● **WORK ORDER**:
Of the material below, the lines to be retyped are those from the line containing "ATOM 128 C C" through the line containing "ATOM 133 C CA", inclusive; reproduce them exactly.
*** Begin section ***
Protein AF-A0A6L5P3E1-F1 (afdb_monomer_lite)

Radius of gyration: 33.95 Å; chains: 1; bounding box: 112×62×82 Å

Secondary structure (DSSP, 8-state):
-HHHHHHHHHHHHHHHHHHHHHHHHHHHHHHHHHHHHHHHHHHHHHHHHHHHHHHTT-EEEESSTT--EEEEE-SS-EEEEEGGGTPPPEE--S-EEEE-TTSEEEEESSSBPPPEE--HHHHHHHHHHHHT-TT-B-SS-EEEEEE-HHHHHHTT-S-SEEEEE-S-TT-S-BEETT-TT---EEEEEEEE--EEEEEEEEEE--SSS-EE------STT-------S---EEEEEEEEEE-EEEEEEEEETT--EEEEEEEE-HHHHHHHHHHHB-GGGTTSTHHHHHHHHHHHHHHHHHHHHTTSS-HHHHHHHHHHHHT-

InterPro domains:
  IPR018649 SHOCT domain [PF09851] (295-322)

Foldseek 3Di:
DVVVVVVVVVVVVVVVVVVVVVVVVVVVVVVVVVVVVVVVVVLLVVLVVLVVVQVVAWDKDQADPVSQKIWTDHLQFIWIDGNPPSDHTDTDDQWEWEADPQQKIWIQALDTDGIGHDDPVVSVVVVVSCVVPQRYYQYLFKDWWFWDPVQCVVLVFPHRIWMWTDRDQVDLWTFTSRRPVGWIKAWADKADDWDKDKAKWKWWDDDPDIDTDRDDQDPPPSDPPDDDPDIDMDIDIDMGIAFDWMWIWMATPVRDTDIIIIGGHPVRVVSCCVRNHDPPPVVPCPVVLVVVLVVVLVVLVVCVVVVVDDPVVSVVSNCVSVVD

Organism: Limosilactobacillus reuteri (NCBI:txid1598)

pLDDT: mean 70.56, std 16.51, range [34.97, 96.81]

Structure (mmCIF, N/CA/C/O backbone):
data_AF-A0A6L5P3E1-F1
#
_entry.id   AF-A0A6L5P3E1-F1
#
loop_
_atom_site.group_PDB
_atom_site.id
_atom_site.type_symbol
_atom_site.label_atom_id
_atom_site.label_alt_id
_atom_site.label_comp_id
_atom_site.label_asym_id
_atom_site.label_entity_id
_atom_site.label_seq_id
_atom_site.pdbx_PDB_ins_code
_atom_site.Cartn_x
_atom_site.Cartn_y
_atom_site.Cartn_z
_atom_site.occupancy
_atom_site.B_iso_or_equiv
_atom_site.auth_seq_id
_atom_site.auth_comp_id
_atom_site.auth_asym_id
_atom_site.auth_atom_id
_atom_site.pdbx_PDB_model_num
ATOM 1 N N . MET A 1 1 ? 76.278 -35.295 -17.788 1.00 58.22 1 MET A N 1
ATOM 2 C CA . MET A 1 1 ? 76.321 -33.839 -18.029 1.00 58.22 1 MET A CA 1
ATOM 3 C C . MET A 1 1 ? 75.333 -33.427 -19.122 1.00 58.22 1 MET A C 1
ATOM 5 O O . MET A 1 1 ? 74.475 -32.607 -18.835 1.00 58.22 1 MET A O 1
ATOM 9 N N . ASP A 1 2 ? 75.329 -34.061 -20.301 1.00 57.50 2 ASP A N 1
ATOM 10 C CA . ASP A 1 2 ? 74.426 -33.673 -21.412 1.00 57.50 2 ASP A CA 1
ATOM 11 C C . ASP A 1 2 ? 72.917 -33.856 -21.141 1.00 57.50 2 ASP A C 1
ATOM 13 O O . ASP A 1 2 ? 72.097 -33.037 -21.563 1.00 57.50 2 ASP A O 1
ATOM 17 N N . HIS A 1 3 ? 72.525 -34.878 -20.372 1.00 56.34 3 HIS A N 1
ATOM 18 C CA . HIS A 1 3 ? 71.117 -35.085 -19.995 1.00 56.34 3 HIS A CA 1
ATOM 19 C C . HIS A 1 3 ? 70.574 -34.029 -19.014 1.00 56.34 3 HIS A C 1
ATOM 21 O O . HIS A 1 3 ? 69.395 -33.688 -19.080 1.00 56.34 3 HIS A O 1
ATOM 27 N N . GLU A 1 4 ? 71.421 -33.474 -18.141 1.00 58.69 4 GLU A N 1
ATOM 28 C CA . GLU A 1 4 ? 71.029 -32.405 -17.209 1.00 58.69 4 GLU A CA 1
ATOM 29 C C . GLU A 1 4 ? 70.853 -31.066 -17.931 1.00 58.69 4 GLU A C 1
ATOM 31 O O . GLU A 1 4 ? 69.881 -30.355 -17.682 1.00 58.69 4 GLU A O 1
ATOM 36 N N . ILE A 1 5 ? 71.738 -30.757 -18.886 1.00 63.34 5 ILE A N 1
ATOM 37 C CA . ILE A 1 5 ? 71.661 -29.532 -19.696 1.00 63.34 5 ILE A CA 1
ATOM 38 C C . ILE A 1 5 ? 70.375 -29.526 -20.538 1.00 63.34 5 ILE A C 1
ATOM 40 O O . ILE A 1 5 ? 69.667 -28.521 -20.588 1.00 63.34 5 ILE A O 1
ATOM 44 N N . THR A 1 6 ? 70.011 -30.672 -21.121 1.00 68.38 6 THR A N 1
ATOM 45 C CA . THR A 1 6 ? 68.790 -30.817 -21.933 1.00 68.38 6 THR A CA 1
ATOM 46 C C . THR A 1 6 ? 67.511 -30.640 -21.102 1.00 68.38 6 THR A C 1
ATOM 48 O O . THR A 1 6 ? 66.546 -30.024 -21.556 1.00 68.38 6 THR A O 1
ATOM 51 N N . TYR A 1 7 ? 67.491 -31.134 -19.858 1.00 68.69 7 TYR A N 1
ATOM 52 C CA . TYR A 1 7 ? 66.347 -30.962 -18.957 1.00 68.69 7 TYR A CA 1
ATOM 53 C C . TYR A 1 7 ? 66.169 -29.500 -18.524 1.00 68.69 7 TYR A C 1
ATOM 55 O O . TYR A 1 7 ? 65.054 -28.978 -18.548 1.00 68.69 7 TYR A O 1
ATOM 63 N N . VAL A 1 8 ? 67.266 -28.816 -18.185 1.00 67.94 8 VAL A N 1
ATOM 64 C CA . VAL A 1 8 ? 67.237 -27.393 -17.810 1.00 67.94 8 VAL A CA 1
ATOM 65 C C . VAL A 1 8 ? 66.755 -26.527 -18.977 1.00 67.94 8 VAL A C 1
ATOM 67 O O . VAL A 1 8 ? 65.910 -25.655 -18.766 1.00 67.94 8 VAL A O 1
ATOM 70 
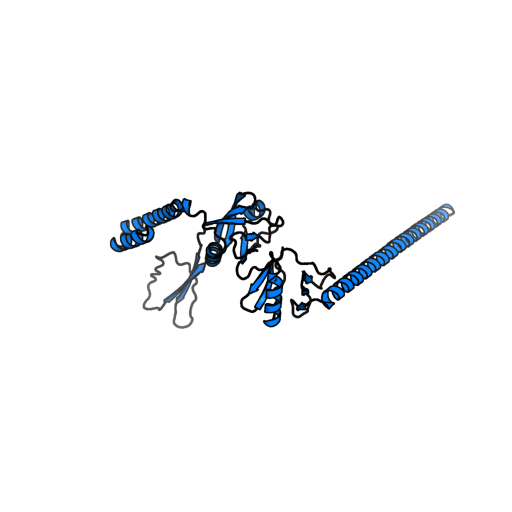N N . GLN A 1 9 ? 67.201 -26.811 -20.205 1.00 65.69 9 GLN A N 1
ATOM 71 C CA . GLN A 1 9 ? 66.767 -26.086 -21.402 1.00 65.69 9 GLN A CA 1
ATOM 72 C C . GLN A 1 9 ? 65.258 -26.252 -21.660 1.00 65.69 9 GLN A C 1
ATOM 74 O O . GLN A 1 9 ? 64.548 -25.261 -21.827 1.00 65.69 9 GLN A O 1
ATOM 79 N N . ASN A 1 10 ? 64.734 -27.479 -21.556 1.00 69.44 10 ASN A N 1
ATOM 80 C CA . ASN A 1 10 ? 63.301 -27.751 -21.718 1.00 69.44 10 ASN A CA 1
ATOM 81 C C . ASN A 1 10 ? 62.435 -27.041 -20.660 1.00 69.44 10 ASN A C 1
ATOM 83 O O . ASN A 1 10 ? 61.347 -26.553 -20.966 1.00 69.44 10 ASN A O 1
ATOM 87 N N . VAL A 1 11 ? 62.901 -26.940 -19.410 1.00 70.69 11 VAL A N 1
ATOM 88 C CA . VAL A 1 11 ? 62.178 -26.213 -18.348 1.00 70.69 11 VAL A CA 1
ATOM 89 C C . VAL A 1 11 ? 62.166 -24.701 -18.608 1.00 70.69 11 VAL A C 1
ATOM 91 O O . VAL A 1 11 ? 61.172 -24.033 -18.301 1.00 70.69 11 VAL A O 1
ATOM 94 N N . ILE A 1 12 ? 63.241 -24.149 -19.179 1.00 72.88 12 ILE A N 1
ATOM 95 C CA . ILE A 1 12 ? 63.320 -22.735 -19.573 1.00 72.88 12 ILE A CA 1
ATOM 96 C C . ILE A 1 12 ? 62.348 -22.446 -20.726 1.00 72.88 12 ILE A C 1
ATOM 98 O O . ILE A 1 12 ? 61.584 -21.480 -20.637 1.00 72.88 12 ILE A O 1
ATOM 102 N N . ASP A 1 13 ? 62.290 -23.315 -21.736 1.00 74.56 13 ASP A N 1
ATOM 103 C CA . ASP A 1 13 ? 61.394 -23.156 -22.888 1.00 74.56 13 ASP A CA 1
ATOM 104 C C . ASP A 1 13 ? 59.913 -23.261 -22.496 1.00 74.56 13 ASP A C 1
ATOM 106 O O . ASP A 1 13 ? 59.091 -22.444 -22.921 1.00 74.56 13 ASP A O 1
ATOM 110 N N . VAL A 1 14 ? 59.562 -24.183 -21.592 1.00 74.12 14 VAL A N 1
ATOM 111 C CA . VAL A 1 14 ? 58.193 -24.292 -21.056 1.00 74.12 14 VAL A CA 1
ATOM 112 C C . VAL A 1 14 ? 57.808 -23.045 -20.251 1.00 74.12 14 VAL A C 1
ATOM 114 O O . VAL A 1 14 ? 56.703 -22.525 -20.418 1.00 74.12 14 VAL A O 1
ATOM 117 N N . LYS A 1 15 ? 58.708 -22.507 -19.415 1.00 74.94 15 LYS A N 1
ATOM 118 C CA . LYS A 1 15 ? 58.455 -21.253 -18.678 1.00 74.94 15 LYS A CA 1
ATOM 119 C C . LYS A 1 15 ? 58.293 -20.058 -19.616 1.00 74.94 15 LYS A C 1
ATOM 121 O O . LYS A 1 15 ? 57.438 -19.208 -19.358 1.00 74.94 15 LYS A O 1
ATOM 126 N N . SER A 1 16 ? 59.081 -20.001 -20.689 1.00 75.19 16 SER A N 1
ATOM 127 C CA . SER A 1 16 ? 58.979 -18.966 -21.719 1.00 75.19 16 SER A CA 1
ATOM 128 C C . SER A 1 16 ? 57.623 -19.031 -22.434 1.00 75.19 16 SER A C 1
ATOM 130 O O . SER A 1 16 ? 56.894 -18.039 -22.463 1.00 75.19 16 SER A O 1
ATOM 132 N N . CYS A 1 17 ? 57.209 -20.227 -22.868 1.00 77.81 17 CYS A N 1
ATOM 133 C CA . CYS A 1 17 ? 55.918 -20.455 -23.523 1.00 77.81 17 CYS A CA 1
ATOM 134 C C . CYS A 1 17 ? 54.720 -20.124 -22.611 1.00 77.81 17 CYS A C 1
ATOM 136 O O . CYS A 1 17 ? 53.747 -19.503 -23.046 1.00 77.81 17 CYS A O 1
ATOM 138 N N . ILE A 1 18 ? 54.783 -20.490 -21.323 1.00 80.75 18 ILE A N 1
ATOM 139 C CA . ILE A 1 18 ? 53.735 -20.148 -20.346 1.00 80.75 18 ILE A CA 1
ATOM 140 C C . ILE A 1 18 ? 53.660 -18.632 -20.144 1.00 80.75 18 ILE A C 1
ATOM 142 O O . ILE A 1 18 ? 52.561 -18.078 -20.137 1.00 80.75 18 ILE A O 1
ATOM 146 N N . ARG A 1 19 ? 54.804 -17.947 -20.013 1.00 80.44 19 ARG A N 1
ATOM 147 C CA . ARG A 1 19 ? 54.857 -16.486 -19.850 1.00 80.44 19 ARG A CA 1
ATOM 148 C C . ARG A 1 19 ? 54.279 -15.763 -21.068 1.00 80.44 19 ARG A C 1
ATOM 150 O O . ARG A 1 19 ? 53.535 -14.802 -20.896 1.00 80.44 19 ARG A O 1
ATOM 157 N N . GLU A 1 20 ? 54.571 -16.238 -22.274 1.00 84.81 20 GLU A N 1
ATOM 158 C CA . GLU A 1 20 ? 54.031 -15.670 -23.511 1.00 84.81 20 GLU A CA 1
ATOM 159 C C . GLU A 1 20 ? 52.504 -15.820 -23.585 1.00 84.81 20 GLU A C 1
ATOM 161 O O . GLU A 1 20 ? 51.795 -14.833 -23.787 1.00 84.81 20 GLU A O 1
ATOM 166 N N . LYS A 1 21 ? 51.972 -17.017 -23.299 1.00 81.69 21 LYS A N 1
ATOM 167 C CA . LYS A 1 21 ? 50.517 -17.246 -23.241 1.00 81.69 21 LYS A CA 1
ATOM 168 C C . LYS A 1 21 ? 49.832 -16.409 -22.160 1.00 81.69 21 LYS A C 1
*** End section ***
● **SOLVED PROBLEM**:
ATOM 128 C C . SER A 1 16 ? 57.623 -19.031 -22.434 1.00 75.19 16 SER A C 1
ATOM 130 O O . SER A 1 16 ? 56.894 -18.039 -22.463 1.00 75.19 16 SER A O 1
ATOM 132 N N . CYS A 1 17 ? 57.209 -20.227 -22.868 1.00 77.81 17 CYS A N 1
ATOM 133 C CA . CYS A 1 17 ? 55.918 -20.455 -23.523 1.00 77.81 17 CYS A CA 1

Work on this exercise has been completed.